Document Type

Article

Publication Date

1-23-2013

Abstract

The information overload created by social media messages in emergency situations challenges response organizations to find targeted content and users. We aim to select useful messages by detecting the presence of conversation as an indicator of coordinated citizen action. Using simple linguistic indicators associated with conversation analysis in social science, we model the presence of conversation in the communication landscape of Twitter in a large corpus of 1.5M tweets for various disaster and non-disaster events spanning different periods, lengths of time and varied social significance.
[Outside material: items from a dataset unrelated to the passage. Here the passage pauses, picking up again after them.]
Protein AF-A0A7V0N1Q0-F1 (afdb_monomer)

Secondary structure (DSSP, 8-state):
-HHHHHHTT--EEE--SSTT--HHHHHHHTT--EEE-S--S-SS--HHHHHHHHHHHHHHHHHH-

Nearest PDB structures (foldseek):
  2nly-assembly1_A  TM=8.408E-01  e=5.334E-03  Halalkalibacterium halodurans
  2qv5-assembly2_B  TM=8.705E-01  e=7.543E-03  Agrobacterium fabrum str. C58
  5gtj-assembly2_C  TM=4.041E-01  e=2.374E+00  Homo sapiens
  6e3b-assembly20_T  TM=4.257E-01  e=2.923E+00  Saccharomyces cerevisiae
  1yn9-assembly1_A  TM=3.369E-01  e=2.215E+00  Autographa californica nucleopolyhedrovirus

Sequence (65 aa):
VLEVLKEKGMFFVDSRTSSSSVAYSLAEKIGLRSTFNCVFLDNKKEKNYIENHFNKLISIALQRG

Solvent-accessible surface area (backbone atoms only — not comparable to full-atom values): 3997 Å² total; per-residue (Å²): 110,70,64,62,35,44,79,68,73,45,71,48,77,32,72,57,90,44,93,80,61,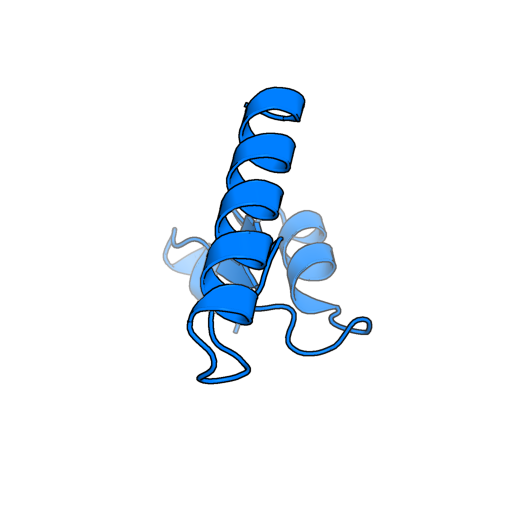57,62,52,65,50,31,54,74,72,70,31,56,65,48,66,59,88,66,79,51,62,94,53,88,50,66,70,57,27,53,53,35,47,53,51,46,52,54,52,44,71,74,73,103

Structure (mmCIF, N/CA/C/O backbone):
data_AF-A0A7V0N1Q0-F1
#
_entry.id   AF-A0A7V0N1Q0-F1
#
loop_
_atom_site.group_PDB
_atom_site.id
_atom_site.type_symbol
_atom_site.label_atom_id
_atom_site.label_alt_id
_atom_site.label_comp_id
_atom_site.label_asym_id
_atom_site.label_entity_id
_atom_site.label_seq_id
_atom_site.pdbx_PDB_ins_code
_atom_site.Cartn_x
_atom_site.Cartn_y
_atom_site.Cartn_z
_atom_site.occupancy
_atom_site.B_iso_or_equiv
_atom_site.auth_seq_id
_atom_site.auth_comp_id
_atom_site.auth_asym_id
_atom_site.auth_atom_id
_atom_site.pdbx_PDB_model_num
ATOM 1 N N . VAL A 1 1 ? -12.729 -11.043 9.019 1.00 91.38 1 VAL A N 1
ATOM 2 C CA . VAL A 1 1 ? -11.241 -10.997 8.936 1.00 91.38 1 VAL A CA 1
ATOM 3 C C . VAL A 1 1 ? -10.670 -9.794 9.678 1.00 91.38 1 VAL A C 1
ATOM 5 O O . VAL A 1 1 ? -9.901 -10.011 10.601 1.00 91.38 1 VAL A O 1
ATOM 8 N N . LEU A 1 2 ? -11.045 -8.553 9.334 1.00 96.88 2 LEU A N 1
ATOM 9 C CA . LEU A 1 2 ? -10.503 -7.349 9.992 1.00 96.88 2 LEU A CA 1
ATOM 10 C C . LEU A 1 2 ? -10.792 -7.295 11.503 1.00 96.88 2 LEU A C 1
ATOM 12 O O . LEU A 1 2 ? -9.912 -6.946 12.280 1.00 96.88 2 LEU A O 1
ATOM 16 N N . GLU A 1 3 ? -11.985 -7.712 11.929 1.00 96.88 3 GLU A N 1
ATOM 17 C CA . GLU A 1 3 ? -12.347 -7.795 13.353 1.00 96.88 3 GLU A CA 1
ATOM 18 C C . GLU A 1 3 ? -11.440 -8.763 14.121 1.00 96.88 3 GLU A C 1
ATOM 20 O O . GLU A 1 3 ? -10.884 -8.389 15.145 1.00 96.88 3 GLU A O 1
ATOM 25 N N . VAL A 1 4 ? -11.166 -9.944 13.558 1.00 97.81 4 VAL A N 1
ATOM 26 C CA . VAL A 1 4 ? -10.240 -10.927 14.150 1.00 97.81 4 VAL A CA 1
ATOM 27 C C . VAL A 1 4 ? -8.828 -10.350 14.295 1.00 97.81 4 VAL A C 1
ATOM 29 O O . VAL A 1 4 ? -8.162 -10.586 15.298 1.00 97.81 4 VAL A O 1
ATOM 32 N N . LEU A 1 5 ? -8.351 -9.577 13.311 1.00 97.56 5 LEU A N 1
ATOM 33 C CA . LEU A 1 5 ? -7.055 -8.895 13.417 1.00 97.56 5 LEU A CA 1
ATOM 34 C C . LEU A 1 5 ? -7.064 -7.856 14.544 1.00 97.56 5 LEU A C 1
ATOM 36 O O . LEU A 1 5 ? -6.096 -7.773 15.299 1.00 97.56 5 LEU A O 1
ATOM 40 N N . LYS A 1 6 ? -8.161 -7.101 14.682 1.00 96.69 6 LYS A N 1
ATOM 41 C CA . LYS A 1 6 ? -8.335 -6.101 15.740 1.00 96.69 6 LYS A CA 1
ATOM 42 C C . LYS A 1 6 ? -8.358 -6.740 17.127 1.00 96.69 6 LYS A C 1
ATOM 44 O O . LYS A 1 6 ? -7.618 -6.297 17.998 1.00 96.69 6 LYS A O 1
ATOM 49 N N . GLU A 1 7 ? -9.146 -7.795 17.313 1.00 97.62 7 GLU A N 1
ATOM 50 C CA . GLU A 1 7 ? -9.226 -8.560 18.567 1.00 97.62 7 GLU A CA 1
ATOM 51 C C . GLU A 1 7 ? -7.863 -9.125 18.980 1.00 97.62 7 GLU A C 1
ATOM 53 O O . GLU A 1 7 ? -7.528 -9.152 20.161 1.00 97.62 7 GLU A O 1
ATOM 58 N N . LYS A 1 8 ? -7.040 -9.517 18.002 1.00 97.88 8 LYS A N 1
ATOM 59 C CA . LYS A 1 8 ? -5.680 -10.024 18.225 1.00 97.88 8 LYS A CA 1
ATOM 60 C C . LYS A 1 8 ? -4.612 -8.931 18.371 1.00 97.88 8 LYS A C 1
ATOM 62 O O . LYS A 1 8 ? -3.433 -9.260 18.470 1.00 97.88 8 LYS A O 1
ATOM 67 N N . GLY A 1 9 ? -4.979 -7.646 18.344 1.00 96.62 9 GLY A N 1
AT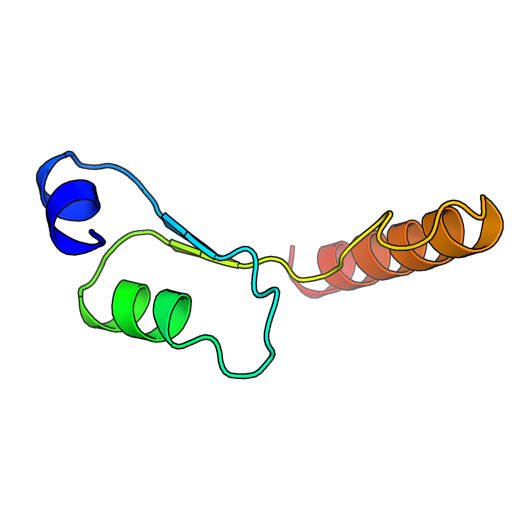OM 68 C CA . GLY A 1 9 ? -4.029 -6.526 18.427 1.00 96.62 9 GLY A CA 1
ATOM 69 C 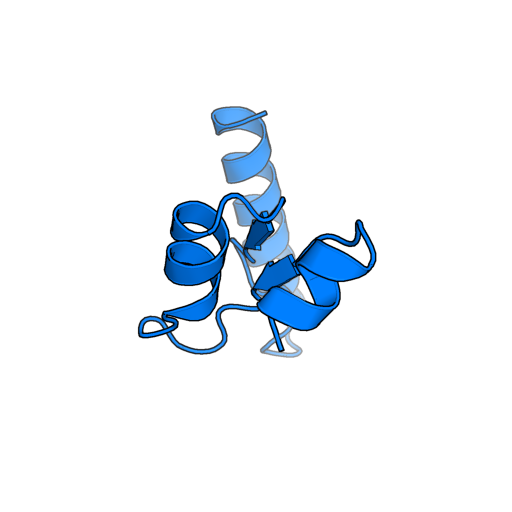C . GLY A 1 9 ? -3.092 -6.389 17.216 1.00 96.62 9 GLY A C 1
ATOM 70 O O . GLY A 1 9 ? -2.069 -5.699 17.289 1.00 96.62 9 GLY A O 1
ATOM 71 N N . MET A 1 10 ? -3.426 -7.040 16.101 1.00 98.25 10 MET A N 1
ATOM 72 C CA . MET A 1 10 ? -2.647 -7.027 14.863 1.00 98.25 10 MET A CA 1
ATOM 73 C C . MET A 1 10 ? -2.931 -5.765 14.033 1.00 98.25 10 MET A C 1
ATOM 75 O O . MET A 1 10 ? -3.746 -4.916 14.397 1.00 98.25 10 MET A O 1
ATOM 79 N N . PHE A 1 11 ? -2.235 -5.628 12.906 1.00 97.75 11 PHE A N 1
ATOM 80 C CA . PHE A 1 11 ? -2.469 -4.585 11.908 1.00 97.75 11 PHE A CA 1
ATOM 81 C C . PHE A 1 11 ? -2.870 -5.204 10.568 1.00 97.75 11 PHE A C 1
ATOM 83 O O . PHE A 1 11 ? -2.669 -6.396 10.330 1.00 97.75 11 PHE A O 1
ATOM 90 N N . PHE A 1 12 ? -3.436 -4.383 9.687 1.00 97.94 12 PHE A N 1
ATOM 91 C CA . PHE A 1 12 ? -3.840 -4.790 8.347 1.00 97.94 12 PHE A CA 1
ATOM 92 C C . PHE A 1 12 ? -3.025 -4.071 7.268 1.00 97.94 12 PHE A C 1
ATOM 94 O O . PHE A 1 12 ? -2.853 -2.855 7.313 1.00 97.94 12 PHE A O 1
ATOM 101 N N . VAL A 1 13 ? -2.543 -4.819 6.277 1.00 97.19 13 VAL A N 1
ATOM 102 C CA . VAL A 1 13 ? -1.873 -4.268 5.093 1.00 97.19 13 VAL A CA 1
ATOM 103 C C . VAL A 1 13 ? -2.720 -4.591 3.871 1.00 97.19 13 VAL A C 1
ATOM 105 O O . VAL A 1 13 ? -2.839 -5.752 3.484 1.00 97.19 13 VAL A O 1
ATOM 108 N N . ASP A 1 14 ? -3.314 -3.566 3.266 1.00 97.00 14 ASP A N 1
ATOM 109 C CA . ASP A 1 14 ? -4.092 -3.714 2.039 1.00 97.00 14 ASP A CA 1
ATOM 110 C C . ASP A 1 14 ? -3.158 -3.719 0.823 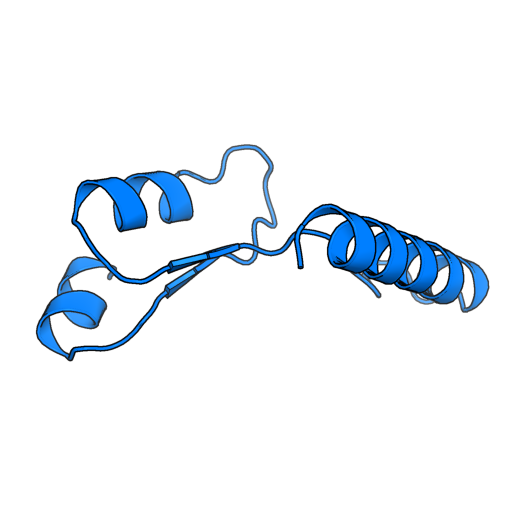1.00 97.00 14 ASP A C 1
ATOM 112 O O . ASP A 1 14 ? -2.511 -2.718 0.511 1.00 97.00 14 ASP A O 1
ATOM 116 N N . SER A 1 15 ? -3.095 -4.838 0.102 1.00 94.38 15 SER A N 1
ATOM 117 C CA . SER A 1 15 ? -2.298 -4.930 -1.125 1.00 94.38 15 SER A CA 1
ATOM 118 C C . SER A 1 15 ? -2.859 -4.089 -2.278 1.00 94.38 15 SER A C 1
ATOM 120 O O . SER A 1 15 ? -2.119 -3.839 -3.220 1.00 94.38 15 SER A O 1
ATOM 122 N N . ARG A 1 16 ? -4.126 -3.641 -2.220 1.00 92.94 16 ARG A N 1
ATOM 123 C CA . ARG A 1 16 ? -4.822 -2.831 -3.242 1.00 92.94 16 ARG A CA 1
ATOM 124 C C . ARG A 1 16 ? -4.616 -3.315 -4.684 1.00 92.94 16 ARG A C 1
ATOM 126 O O . ARG A 1 16 ? -4.411 -2.517 -5.595 1.00 92.94 16 ARG A O 1
ATOM 133 N N . THR A 1 17 ? -4.730 -4.623 -4.918 1.00 92.25 17 THR A N 1
ATOM 134 C CA . THR A 1 17 ? -4.680 -5.215 -6.274 1.00 92.25 17 THR A CA 1
ATOM 135 C C . THR A 1 17 ? -5.835 -4.770 -7.177 1.00 92.25 17 THR A C 1
ATOM 137 O O . THR A 1 17 ? -5.732 -4.877 -8.395 1.00 92.25 17 THR A O 1
ATOM 140 N N . SER A 1 18 ? -6.905 -4.220 -6.593 1.00 90.94 18 SER A N 1
ATOM 141 C CA . SER A 1 18 ? -7.958 -3.483 -7.291 1.00 90.94 18 SER A CA 1
ATOM 142 C C . SER A 1 18 ? -8.075 -2.061 -6.742 1.00 90.94 18 SER A C 1
ATOM 144 O O . SER A 1 18 ? -8.020 -1.838 -5.527 1.00 90.94 18 SER A O 1
ATOM 146 N N . SER A 1 19 ? -8.337 -1.099 -7.631 1.00 87.75 19 SER A N 1
ATOM 147 C CA . SER A 1 19 ? -8.676 0.279 -7.256 1.00 87.75 19 SER A CA 1
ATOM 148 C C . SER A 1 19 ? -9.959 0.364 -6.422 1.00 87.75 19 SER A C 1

Within Replies, Retweets and tweets that mention other Twitter users, we found that domain-independent, linguistic cues distinguish likely conversation from non-conversation in this online (mediated) communication. We demonstrate that conversation subsets within Replies, Retweets and tweets that mention other Twitter users potentially contain more information than non-conversation subsets. Information density also increases for tweets that are not Replies, Retweets or mentioning other Twitter users, as long as they reflect conversational properties. From a practical perspective, we have developed a model for trimming the candidate tweet corpus to identify a much smaller subset of data for submission to deeper, domain-dependent semantic analyses for the identification of actionable information nuggets for coordinated emergency response.

Comments

This article is a preprint submitted to the journal Computers in Human Behavior.